[Task prompt] Give back only the lines in the records below from the one with "ATOM 187 C CA" to the one with "ATOM 196 N N", both inclusive, word for word.

Records contained in a dataset:
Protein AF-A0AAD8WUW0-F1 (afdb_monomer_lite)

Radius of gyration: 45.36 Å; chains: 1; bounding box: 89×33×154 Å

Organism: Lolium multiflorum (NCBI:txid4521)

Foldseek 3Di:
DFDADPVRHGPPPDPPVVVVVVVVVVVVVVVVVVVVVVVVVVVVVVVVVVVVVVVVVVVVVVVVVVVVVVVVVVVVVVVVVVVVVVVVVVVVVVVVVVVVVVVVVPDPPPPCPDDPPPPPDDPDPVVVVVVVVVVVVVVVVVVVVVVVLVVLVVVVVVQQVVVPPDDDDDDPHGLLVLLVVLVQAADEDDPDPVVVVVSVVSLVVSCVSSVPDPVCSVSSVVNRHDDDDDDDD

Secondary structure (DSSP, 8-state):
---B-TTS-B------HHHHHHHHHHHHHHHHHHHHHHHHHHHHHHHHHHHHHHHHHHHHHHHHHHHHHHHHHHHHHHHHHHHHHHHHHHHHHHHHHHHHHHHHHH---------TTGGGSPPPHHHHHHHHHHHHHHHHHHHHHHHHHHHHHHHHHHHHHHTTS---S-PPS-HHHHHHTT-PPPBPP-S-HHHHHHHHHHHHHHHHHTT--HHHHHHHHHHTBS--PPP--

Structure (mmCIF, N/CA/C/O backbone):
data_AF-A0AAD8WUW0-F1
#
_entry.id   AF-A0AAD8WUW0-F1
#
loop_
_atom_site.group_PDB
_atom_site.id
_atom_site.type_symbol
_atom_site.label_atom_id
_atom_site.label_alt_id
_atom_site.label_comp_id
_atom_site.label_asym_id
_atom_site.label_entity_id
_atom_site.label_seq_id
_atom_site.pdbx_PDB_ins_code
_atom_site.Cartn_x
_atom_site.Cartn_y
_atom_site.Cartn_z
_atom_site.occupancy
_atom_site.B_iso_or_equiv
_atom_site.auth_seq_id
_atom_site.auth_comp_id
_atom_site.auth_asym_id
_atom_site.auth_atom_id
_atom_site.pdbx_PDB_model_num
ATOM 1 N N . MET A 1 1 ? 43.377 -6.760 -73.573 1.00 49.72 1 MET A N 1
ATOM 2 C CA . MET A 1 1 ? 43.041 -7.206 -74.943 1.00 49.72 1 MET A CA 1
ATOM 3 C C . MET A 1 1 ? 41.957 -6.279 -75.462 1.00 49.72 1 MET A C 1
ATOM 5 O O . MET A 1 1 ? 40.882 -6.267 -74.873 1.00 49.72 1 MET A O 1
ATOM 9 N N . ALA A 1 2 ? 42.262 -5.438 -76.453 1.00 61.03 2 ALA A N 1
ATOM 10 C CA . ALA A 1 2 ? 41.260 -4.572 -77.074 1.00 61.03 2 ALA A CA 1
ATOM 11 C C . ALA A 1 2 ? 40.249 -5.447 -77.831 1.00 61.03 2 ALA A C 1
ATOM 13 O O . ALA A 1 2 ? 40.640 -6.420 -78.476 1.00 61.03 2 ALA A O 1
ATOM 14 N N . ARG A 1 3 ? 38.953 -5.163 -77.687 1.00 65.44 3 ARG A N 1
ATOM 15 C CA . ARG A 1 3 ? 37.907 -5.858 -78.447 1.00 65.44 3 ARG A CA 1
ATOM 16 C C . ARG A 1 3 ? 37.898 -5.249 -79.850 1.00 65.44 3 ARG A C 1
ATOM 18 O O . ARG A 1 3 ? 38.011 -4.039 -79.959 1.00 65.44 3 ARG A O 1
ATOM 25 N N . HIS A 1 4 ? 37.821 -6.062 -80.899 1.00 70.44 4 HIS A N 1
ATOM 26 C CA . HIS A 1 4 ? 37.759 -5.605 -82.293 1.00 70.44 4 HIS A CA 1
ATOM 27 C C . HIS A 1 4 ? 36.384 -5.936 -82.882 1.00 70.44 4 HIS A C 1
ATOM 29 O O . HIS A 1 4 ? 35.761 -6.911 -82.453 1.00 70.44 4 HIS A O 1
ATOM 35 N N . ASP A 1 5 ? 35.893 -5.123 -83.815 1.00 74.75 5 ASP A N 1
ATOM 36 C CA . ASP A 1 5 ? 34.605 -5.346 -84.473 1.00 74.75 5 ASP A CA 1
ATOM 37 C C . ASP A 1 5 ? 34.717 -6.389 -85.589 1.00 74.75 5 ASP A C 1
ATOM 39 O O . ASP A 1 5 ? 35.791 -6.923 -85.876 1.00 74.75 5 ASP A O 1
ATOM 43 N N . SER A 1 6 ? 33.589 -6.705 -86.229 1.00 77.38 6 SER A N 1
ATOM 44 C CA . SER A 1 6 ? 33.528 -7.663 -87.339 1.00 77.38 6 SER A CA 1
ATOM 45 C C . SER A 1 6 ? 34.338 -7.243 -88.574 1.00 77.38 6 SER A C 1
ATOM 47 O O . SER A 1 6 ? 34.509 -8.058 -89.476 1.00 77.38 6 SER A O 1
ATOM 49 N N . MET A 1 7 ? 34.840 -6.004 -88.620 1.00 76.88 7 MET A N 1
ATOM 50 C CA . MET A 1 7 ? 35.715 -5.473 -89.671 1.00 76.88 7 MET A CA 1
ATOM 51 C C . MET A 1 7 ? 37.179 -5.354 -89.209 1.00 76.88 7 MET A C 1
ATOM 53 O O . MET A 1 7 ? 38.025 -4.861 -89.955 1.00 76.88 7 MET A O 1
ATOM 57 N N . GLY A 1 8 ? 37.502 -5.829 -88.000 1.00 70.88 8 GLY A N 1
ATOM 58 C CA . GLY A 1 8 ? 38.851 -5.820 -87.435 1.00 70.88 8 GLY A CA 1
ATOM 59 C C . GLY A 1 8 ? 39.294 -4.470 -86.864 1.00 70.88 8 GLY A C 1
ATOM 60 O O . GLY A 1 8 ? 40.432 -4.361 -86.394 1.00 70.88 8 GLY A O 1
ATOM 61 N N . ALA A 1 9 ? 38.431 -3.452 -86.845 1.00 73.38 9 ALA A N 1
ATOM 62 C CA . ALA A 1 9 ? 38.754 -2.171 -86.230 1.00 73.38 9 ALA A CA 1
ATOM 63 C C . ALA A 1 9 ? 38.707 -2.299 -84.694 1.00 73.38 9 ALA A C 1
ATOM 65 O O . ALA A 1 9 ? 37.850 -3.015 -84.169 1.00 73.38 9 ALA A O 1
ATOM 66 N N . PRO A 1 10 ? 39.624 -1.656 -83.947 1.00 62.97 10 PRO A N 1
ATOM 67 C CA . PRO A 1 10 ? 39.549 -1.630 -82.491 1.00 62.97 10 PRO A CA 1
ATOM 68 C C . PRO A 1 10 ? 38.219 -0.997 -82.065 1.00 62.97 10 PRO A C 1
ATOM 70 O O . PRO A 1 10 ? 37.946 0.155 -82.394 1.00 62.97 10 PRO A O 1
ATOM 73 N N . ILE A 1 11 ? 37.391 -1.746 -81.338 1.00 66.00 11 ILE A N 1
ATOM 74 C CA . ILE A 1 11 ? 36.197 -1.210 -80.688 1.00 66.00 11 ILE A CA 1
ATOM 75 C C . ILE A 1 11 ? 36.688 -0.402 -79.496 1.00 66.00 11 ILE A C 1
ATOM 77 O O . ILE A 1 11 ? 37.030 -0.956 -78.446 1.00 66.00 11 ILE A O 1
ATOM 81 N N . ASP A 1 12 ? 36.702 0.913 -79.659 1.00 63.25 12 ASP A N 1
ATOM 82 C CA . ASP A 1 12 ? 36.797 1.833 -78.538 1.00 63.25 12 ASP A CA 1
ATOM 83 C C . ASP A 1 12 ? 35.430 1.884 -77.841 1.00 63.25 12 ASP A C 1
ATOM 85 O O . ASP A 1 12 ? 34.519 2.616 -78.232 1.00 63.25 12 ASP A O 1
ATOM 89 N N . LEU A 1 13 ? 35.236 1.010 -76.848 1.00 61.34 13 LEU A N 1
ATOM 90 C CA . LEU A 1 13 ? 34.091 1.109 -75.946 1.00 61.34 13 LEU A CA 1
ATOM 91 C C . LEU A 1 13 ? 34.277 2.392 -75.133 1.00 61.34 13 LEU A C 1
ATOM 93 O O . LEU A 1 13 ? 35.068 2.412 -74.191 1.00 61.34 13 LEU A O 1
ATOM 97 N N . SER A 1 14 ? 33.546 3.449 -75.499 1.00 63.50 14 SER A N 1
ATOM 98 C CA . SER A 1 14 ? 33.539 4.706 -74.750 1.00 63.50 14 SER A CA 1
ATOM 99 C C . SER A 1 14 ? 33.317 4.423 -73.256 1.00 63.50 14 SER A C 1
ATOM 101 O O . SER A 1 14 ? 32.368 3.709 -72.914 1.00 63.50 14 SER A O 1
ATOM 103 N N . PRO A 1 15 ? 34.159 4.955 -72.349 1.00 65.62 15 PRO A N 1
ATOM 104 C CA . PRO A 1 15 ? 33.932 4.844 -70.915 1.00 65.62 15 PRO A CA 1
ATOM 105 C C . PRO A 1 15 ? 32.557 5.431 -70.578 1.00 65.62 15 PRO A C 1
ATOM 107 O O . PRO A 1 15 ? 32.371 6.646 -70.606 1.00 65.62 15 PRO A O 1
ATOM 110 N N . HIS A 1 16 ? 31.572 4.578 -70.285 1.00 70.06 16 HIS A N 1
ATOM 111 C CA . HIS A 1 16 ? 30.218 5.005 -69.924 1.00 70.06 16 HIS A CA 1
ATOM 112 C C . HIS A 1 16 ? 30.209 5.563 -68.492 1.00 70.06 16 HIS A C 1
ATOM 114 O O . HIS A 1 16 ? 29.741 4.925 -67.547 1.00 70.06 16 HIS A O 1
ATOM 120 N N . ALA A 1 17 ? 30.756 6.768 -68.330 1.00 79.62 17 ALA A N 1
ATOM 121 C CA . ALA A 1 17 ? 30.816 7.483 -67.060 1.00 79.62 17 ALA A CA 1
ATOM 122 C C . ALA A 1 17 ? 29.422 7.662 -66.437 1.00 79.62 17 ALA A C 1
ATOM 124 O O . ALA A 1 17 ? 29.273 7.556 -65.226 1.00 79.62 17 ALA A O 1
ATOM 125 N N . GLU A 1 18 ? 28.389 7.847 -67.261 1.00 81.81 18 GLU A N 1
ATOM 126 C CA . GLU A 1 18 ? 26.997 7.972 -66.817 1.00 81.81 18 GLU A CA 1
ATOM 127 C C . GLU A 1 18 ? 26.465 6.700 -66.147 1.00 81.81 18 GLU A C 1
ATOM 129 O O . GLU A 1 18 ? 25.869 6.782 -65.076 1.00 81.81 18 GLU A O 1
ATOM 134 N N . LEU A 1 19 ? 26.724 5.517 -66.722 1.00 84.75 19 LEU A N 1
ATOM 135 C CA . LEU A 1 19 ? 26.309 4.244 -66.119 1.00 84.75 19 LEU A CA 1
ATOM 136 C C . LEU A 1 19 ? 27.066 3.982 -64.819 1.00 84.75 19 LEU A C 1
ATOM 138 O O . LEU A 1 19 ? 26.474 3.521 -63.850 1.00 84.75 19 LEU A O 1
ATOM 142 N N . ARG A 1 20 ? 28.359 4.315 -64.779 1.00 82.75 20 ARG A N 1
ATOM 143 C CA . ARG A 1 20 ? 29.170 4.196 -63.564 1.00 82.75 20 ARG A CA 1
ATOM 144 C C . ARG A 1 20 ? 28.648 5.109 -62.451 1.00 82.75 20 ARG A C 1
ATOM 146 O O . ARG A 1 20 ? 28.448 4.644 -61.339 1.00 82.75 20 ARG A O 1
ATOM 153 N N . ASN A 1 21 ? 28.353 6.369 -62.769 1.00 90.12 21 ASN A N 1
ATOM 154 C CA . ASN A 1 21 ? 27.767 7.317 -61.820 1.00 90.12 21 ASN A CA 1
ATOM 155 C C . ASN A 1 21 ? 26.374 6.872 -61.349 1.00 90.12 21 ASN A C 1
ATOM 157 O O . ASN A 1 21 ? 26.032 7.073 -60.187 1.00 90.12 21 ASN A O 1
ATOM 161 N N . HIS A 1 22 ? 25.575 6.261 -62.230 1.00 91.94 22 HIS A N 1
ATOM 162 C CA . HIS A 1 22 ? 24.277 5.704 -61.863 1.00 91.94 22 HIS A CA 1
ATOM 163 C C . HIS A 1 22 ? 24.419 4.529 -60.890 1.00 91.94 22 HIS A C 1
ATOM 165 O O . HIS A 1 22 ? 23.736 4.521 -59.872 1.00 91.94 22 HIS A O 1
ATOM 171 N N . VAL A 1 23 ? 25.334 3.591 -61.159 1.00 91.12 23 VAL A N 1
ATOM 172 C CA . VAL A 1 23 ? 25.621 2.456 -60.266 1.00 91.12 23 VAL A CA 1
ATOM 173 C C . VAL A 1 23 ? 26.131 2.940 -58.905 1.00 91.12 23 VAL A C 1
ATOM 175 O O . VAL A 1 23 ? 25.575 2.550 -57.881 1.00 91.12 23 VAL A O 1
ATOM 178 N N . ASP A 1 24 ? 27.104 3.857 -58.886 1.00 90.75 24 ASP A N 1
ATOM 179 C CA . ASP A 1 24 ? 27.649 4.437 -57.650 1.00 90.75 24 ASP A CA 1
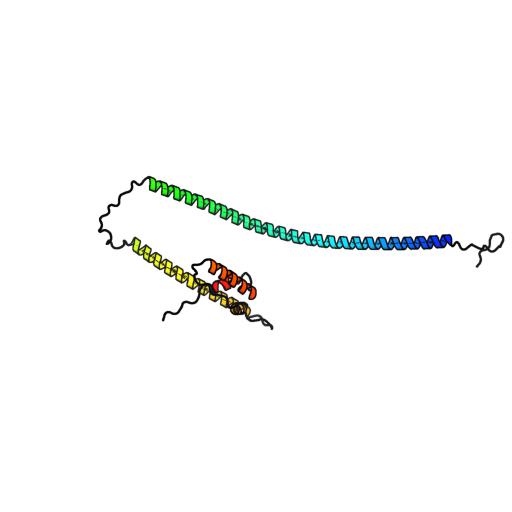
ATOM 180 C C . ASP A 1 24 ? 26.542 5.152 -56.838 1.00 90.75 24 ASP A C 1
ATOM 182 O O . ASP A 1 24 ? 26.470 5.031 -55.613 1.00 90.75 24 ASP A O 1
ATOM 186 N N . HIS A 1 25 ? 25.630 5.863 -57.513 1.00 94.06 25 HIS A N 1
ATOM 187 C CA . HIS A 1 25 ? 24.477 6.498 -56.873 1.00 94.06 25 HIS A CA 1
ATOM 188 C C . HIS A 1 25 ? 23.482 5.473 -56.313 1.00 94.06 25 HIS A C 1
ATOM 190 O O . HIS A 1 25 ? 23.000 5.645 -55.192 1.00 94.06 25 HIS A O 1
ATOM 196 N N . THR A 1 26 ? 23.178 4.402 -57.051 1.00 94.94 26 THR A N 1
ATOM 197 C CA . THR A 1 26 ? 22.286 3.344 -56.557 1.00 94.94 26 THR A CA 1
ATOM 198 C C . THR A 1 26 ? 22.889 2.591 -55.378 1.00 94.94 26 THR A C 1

[Task result]
ATOM 187 C CA . HIS A 1 25 ? 24.477 6.498 -56.873 1.00 94.06 25 HIS A CA 1
ATOM 188 C C . HIS A 1 25 ? 23.482 5.473 -56.313 1.00 94.06 25 HIS A C 1
ATOM 190 O O . HIS A 1 25 ? 23.000 5.645 -55.192 1.00 94.06 25 HIS A O 1
ATOM 196 N N . THR A 1 26 ? 23.178 4.402 -57.051 1.00 94.94 26 THR A N 1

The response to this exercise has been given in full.